PSI BLAST can be ran from the same page as a normal BLAST by selecting "PSI-BLAST" in the "Program selection" section.
HMMER is a sequence similarity search tools that uses Hidden Markov Models
(HMMs) to search for similar nucleotide or proteins sequences. In practice it
is very similar to BLAST, although it is much more powerful, especially when we
use a multiple sequence alignment as input instead of just a single sequence.
Its main strength is in detecting remote homologues.
### Exersize 3: HMMER BLD10
As we saw earlier, stardard BLAST is not able to detect a human homologue of the *C. reinhardtii* protein BLD10. In thi short exercise we'll use HMMER to see if this more sensitive tool can detect it.
#### HMMER input
Navigate to the HMMER search page: []
HMMER takes as input a single nucleotide or protein sequence (accession number or identifiers are not accpected).
- **Step 1** Retrieve the amino sequence corresponding to the *C. reinhardtii* protein with accession EDP06416.1 from the NCBI database, and copy-paste it into the HMMER searchbox.
- **Step 2** Make sure the **Reference proteomes** is selected as the **sequence database** to search in. (It should already be selected).

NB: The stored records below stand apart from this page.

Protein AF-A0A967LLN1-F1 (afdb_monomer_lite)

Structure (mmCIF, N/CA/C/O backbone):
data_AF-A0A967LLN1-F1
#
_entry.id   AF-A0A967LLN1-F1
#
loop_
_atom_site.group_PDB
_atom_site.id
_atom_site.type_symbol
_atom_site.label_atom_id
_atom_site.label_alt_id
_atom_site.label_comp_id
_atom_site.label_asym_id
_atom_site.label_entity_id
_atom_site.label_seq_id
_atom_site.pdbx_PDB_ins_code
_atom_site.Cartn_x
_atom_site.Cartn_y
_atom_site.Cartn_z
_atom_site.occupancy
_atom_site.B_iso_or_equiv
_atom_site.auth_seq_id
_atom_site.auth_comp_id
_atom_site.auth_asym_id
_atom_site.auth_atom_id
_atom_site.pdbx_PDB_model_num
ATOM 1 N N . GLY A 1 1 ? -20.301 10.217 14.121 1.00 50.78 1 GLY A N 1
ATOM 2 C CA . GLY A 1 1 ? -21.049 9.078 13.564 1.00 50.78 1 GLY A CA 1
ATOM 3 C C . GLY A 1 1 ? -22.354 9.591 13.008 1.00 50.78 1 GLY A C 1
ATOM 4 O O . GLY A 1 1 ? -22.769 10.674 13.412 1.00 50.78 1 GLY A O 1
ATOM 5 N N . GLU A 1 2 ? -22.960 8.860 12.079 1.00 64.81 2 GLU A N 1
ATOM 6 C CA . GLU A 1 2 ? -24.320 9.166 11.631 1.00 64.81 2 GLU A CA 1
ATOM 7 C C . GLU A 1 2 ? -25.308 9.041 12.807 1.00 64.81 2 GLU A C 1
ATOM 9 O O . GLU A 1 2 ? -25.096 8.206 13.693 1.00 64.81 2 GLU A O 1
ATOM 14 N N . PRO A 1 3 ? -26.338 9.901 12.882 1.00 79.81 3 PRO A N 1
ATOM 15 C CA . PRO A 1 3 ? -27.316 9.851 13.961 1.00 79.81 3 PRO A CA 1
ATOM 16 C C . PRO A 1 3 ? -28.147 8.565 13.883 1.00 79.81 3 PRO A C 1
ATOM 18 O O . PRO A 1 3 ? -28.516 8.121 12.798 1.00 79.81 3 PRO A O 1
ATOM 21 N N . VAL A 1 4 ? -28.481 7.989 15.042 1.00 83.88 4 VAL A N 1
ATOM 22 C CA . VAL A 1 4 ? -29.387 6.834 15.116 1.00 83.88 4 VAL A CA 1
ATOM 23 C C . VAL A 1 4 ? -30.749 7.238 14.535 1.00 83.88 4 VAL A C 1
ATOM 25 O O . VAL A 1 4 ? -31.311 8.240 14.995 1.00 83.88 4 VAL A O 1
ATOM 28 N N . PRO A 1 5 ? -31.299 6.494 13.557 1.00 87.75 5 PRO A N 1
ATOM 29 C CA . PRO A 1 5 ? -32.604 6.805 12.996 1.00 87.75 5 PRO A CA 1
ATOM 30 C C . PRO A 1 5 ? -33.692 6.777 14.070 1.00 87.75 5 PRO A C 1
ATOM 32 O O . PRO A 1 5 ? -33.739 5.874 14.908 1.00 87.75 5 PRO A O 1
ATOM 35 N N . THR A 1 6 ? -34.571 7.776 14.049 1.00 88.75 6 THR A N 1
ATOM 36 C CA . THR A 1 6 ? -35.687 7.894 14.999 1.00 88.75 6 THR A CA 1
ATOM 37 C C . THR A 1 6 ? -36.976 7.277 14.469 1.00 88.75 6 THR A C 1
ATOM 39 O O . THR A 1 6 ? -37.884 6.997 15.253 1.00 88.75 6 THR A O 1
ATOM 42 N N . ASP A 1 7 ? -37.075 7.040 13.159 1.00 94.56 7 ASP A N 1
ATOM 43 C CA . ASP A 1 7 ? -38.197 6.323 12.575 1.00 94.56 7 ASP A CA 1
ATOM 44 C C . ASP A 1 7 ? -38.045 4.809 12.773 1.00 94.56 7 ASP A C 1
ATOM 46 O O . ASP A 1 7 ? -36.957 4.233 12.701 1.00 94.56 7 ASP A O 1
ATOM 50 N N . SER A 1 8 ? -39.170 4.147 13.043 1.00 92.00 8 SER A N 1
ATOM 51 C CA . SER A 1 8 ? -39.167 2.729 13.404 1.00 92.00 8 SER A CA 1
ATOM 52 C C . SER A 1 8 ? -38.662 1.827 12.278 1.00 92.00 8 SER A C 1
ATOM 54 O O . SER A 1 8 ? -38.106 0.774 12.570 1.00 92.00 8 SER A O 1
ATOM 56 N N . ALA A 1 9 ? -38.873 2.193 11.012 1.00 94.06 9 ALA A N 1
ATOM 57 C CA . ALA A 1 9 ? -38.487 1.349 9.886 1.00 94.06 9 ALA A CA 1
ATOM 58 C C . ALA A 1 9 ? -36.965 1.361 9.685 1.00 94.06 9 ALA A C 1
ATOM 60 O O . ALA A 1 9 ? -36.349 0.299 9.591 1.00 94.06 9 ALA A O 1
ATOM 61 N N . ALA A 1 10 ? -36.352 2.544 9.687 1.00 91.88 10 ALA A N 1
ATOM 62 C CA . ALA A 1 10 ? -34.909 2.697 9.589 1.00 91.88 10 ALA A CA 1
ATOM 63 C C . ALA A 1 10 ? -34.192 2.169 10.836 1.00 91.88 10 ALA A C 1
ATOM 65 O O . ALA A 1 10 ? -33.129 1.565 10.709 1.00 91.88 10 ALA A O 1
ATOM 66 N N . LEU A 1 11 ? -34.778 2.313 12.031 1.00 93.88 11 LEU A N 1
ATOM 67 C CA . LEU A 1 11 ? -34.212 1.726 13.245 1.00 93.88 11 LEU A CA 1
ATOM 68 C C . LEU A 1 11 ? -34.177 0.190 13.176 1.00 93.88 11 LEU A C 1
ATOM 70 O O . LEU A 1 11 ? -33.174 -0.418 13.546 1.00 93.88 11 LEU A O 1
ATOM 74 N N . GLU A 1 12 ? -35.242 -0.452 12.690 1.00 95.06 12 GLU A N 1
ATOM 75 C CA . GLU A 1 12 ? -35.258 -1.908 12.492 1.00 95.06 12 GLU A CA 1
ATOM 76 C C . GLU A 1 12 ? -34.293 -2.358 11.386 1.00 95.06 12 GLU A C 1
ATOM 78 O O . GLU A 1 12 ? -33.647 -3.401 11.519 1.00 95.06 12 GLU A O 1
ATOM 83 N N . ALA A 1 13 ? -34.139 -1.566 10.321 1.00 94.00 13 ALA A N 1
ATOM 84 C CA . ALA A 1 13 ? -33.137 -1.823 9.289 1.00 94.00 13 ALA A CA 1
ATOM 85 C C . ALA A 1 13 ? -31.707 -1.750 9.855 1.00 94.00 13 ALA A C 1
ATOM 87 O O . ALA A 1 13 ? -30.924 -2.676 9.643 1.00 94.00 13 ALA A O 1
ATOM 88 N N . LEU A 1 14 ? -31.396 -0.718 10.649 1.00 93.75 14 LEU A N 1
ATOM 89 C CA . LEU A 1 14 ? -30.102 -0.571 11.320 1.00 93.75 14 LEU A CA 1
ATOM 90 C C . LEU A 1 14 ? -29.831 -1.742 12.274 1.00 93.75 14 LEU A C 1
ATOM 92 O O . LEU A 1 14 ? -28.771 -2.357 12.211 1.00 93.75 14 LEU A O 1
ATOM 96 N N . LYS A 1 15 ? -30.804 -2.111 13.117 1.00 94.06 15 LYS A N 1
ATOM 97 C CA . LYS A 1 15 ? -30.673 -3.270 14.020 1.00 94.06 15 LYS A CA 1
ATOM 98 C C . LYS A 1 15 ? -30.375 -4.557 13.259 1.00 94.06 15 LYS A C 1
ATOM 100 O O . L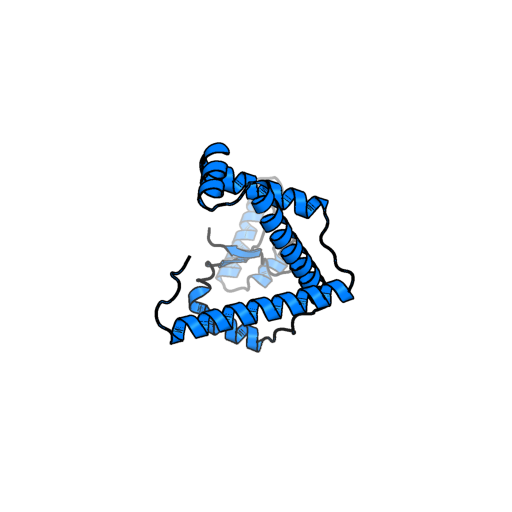YS A 1 15 ? -29.553 -5.350 13.711 1.00 94.06 15 LYS A O 1
ATOM 105 N N . ARG A 1 16 ? -31.045 -4.778 12.124 1.00 95.75 16 ARG A N 1
ATOM 106 C CA . ARG A 1 16 ? -30.810 -5.952 11.278 1.00 95.75 16 ARG A CA 1
ATOM 107 C C . ARG A 1 16 ? -29.395 -5.950 10.707 1.00 95.75 16 ARG A C 1
ATOM 109 O O . ARG A 1 16 ? -28.731 -6.975 10.788 1.00 95.75 16 ARG A O 1
ATOM 116 N N . GLN A 1 17 ? -28.929 -4.814 10.197 1.00 95.69 17 GLN A N 1
ATOM 117 C CA . GLN A 1 17 ? -27.575 -4.669 9.663 1.00 95.69 17 GLN A CA 1
ATOM 118 C C . GLN A 1 17 ? -26.499 -4.921 10.733 1.00 95.69 17 GLN A C 1
ATOM 120 O O . GLN A 1 17 ? -25.527 -5.640 10.486 1.00 95.69 17 GLN A O 1
ATOM 125 N N . GLU A 1 18 ? -26.678 -4.371 11.936 1.00 95.00 18 GLU A N 1
ATOM 126 C CA . GLU A 1 18 ? -25.761 -4.604 13.057 1.00 95.00 18 GLU A CA 1
ATOM 127 C C . GLU A 1 18 ? -25.783 -6.072 13.497 1.00 95.00 18 GLU A C 1
ATOM 129 O O . GLU A 1 18 ? -24.733 -6.683 13.702 1.00 95.00 18 GLU A O 1
ATOM 134 N N . LEU A 1 19 ? -26.969 -6.684 13.567 1.00 96.44 19 LEU A N 1
ATOM 135 C CA . LEU A 1 19 ? -27.102 -8.107 13.867 1.00 96.44 19 LEU A CA 1
ATOM 136 C C . LEU A 1 19 ? -26.388 -8.975 12.821 1.00 96.44 19 LEU A C 1
ATOM 138 O O . LEU A 1 19 ? -25.655 -9.890 13.191 1.00 96.44 19 LEU A O 1
ATOM 142 N N . GLU A 1 20 ? -26.559 -8.690 11.530 1.00 97.25 20 GLU A N 1
ATOM 143 C CA . GLU A 1 20 ? -25.869 -9.399 10.447 1.00 97.25 20 GLU A CA 1
ATOM 144 C C . GLU A 1 20 ? -24.346 -9.239 10.542 1.00 97.25 20 GLU A C 1
ATOM 146 O O . GLU A 1 20 ? -23.610 -10.216 10.390 1.00 97.25 20 GLU A O 1
ATOM 151 N N . THR A 1 21 ? -23.865 -8.039 10.870 1.00 94.81 21 THR A N 1
ATOM 152 C CA . THR A 1 21 ? -22.436 -7.773 11.094 1.00 94.81 21 THR A CA 1
ATOM 153 C C . THR A 1 21 ? -21.887 -8.621 12.242 1.00 94.81 21 THR A C 1
ATOM 155 O O . THR A 1 21 ? -20.859 -9.285 12.083 1.00 94.81 21 THR A O 1
ATOM 158 N N . LEU A 1 22 ? -22.602 -8.673 13.371 1.00 94.12 22 LEU A N 1
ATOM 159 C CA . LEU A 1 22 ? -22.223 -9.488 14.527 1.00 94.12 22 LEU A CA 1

- **Step 3** Hit **Search** to start searching.
#### HMMER output
The HMMER output page contains all of the information on HMMERs detected hits across the reference sequence database.

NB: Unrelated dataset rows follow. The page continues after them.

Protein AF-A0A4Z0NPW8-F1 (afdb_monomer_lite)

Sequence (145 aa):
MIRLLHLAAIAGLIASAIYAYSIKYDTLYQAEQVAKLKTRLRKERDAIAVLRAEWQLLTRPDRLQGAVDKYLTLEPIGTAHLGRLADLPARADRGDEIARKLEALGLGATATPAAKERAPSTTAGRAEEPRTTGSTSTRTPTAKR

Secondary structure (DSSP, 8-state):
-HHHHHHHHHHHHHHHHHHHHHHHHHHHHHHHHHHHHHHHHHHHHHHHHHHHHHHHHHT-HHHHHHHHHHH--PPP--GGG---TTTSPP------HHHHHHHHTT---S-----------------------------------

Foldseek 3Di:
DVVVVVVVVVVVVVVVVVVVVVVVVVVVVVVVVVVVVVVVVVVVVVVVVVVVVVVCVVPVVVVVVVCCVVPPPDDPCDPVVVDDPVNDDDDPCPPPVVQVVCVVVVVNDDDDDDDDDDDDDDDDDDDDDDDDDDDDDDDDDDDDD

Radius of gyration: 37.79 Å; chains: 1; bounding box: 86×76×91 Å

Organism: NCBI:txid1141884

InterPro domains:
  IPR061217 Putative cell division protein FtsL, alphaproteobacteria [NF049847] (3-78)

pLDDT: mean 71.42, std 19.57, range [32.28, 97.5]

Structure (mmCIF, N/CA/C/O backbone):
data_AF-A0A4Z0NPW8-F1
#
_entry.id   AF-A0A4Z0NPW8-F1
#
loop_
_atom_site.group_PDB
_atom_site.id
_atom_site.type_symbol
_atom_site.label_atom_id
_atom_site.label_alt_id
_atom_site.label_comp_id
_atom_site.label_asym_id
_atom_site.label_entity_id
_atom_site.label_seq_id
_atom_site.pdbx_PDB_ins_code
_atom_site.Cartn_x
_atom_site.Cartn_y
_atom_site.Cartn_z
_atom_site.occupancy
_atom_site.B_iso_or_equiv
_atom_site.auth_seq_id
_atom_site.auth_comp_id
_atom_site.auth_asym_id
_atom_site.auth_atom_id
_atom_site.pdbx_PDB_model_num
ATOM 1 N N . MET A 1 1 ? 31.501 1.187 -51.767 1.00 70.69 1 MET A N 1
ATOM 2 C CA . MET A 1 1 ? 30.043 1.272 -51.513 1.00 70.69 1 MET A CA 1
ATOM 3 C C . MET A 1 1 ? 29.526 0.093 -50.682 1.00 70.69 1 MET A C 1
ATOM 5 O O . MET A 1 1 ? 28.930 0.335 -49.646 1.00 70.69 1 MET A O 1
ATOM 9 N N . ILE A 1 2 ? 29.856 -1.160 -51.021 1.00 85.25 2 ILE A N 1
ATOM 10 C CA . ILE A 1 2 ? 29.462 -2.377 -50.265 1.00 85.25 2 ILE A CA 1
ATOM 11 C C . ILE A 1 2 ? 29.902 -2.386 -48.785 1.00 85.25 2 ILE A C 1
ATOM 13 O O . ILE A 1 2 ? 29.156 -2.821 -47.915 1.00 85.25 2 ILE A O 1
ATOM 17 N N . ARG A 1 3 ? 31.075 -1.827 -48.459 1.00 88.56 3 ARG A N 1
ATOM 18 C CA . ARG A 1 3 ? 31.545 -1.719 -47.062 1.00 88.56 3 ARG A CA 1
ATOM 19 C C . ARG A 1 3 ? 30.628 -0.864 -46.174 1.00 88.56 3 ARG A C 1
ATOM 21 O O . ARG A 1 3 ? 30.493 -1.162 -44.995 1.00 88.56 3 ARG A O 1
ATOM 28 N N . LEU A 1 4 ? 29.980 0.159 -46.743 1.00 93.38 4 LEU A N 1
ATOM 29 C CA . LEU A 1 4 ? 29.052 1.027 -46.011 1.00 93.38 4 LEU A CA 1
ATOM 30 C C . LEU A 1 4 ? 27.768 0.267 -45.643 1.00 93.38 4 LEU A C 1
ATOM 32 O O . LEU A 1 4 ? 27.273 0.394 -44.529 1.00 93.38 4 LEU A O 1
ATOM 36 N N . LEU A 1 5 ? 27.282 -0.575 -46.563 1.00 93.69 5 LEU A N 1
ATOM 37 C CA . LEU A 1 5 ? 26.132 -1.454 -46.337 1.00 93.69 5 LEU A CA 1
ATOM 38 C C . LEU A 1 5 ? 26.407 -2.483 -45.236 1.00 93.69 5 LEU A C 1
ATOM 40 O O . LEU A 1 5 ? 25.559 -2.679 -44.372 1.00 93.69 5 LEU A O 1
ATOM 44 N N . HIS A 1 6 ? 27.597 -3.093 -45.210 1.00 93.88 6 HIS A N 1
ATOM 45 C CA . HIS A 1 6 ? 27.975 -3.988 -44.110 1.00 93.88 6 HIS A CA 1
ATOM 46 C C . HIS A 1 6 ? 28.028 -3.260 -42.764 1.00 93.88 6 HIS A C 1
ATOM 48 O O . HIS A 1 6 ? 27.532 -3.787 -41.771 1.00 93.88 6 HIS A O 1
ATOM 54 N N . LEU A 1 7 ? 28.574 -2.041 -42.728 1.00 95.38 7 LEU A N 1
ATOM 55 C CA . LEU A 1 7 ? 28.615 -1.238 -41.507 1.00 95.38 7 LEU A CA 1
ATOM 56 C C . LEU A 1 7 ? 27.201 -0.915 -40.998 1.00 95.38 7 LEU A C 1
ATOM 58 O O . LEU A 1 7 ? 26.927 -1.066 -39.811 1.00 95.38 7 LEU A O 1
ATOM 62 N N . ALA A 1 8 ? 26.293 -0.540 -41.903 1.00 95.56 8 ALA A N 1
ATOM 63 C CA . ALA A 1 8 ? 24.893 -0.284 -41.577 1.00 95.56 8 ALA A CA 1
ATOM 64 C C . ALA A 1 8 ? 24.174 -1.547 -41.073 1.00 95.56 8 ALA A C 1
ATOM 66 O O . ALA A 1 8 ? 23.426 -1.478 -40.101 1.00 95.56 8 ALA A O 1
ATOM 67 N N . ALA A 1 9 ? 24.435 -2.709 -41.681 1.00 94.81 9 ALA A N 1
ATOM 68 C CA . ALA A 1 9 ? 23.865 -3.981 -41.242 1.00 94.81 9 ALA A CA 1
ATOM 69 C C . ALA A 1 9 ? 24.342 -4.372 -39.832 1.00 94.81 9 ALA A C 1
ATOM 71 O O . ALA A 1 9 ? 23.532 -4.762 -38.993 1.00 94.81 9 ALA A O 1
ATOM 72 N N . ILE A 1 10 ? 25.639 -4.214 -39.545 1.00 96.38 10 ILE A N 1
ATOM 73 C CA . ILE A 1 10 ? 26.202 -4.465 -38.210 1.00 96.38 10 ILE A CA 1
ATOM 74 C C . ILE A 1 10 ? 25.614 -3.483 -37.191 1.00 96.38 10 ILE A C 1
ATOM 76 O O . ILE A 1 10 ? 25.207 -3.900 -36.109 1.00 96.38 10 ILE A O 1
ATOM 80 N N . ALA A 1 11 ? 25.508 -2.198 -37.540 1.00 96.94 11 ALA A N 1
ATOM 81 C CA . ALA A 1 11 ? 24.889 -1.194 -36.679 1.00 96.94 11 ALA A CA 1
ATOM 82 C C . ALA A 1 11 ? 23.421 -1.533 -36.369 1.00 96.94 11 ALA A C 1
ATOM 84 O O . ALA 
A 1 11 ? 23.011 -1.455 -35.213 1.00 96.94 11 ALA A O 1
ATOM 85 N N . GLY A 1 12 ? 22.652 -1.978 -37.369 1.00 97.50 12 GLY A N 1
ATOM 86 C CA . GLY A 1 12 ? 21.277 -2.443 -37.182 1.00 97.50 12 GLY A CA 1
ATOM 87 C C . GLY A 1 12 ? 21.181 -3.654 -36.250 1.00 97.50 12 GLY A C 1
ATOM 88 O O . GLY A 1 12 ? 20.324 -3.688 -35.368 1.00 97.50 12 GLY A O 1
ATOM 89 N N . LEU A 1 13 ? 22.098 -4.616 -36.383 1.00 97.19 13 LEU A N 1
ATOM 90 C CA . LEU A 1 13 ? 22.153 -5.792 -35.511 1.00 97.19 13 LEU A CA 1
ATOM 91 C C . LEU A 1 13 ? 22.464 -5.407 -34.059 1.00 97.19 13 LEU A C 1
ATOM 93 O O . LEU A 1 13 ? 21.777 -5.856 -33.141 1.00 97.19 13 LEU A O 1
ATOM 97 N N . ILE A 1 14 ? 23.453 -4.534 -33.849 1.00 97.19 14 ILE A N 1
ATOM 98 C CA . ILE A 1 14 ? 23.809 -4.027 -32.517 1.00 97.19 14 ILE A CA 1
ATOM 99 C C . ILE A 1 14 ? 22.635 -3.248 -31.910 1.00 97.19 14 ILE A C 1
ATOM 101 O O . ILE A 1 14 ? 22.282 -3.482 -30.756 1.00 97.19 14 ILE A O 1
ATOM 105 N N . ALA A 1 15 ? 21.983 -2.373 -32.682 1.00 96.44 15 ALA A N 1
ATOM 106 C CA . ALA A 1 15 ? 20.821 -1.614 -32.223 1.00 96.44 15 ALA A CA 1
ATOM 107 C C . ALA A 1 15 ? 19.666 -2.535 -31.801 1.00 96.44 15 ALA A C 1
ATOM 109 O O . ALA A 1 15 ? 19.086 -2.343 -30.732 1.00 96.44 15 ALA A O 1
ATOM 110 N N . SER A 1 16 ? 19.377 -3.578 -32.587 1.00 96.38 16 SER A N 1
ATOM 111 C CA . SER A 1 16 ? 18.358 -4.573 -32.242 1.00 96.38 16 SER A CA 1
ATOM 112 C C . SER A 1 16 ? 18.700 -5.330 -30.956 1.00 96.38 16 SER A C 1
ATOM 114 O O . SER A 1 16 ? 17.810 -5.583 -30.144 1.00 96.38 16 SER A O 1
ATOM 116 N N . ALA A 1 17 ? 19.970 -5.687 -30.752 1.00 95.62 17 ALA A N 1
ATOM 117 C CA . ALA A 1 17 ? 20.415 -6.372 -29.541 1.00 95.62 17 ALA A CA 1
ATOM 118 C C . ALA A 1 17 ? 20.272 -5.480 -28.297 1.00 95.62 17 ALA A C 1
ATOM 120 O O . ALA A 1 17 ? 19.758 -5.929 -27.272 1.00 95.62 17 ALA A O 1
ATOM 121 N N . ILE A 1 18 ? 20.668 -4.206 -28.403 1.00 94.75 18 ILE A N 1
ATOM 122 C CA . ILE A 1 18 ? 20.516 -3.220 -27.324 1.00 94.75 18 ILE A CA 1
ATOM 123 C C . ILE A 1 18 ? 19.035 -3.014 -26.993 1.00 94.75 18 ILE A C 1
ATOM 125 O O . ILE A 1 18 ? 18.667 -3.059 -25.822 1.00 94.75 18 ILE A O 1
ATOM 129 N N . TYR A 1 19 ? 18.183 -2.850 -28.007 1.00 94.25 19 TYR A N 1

- **Question 1** What is the evolutionay range of the significants hits detected by HMMER? Is this a plant specific protein, eukaryotic, or does it exist in all major branches of life?
- **Question 2** Does BLD10 have a homologue in humans, and if so, what is it called?
## HHPred
**HHPred** is part of the **HH-suite** software package, and also uses Hidden
Markov Models to perform a more sensitive search than standard BLAST. HHPred
represents both the input **query** and **subject** sequences as HMM's (thus
the "HH" in HHPred).
Like HMMER, HHPred is one of the fastest and more sensitive tools that
currently exist.
### Exersize 4: HHPred.
Find a protein sequence of your interest, or alternatively use one from this tutorial. Let's use HHPred to find similar sequences in across the set of known species.
- **Step 1** Navigate to the HHPred search homepage: []
- **Question 1** Does the search for similar sequences using HHPred differ than using a BLAST alone?
## Take home messages
There are many different ways to search for similar protein and nucleotide sequences. Although tools like HMMER and HHPred are incredibly good for finding homologues genes across large evolutionary distances, this does not necessarily mean they are the best at everything. BLAST (and all of its variants) are both simple and easily usable tools which may simply be better for the job at hand.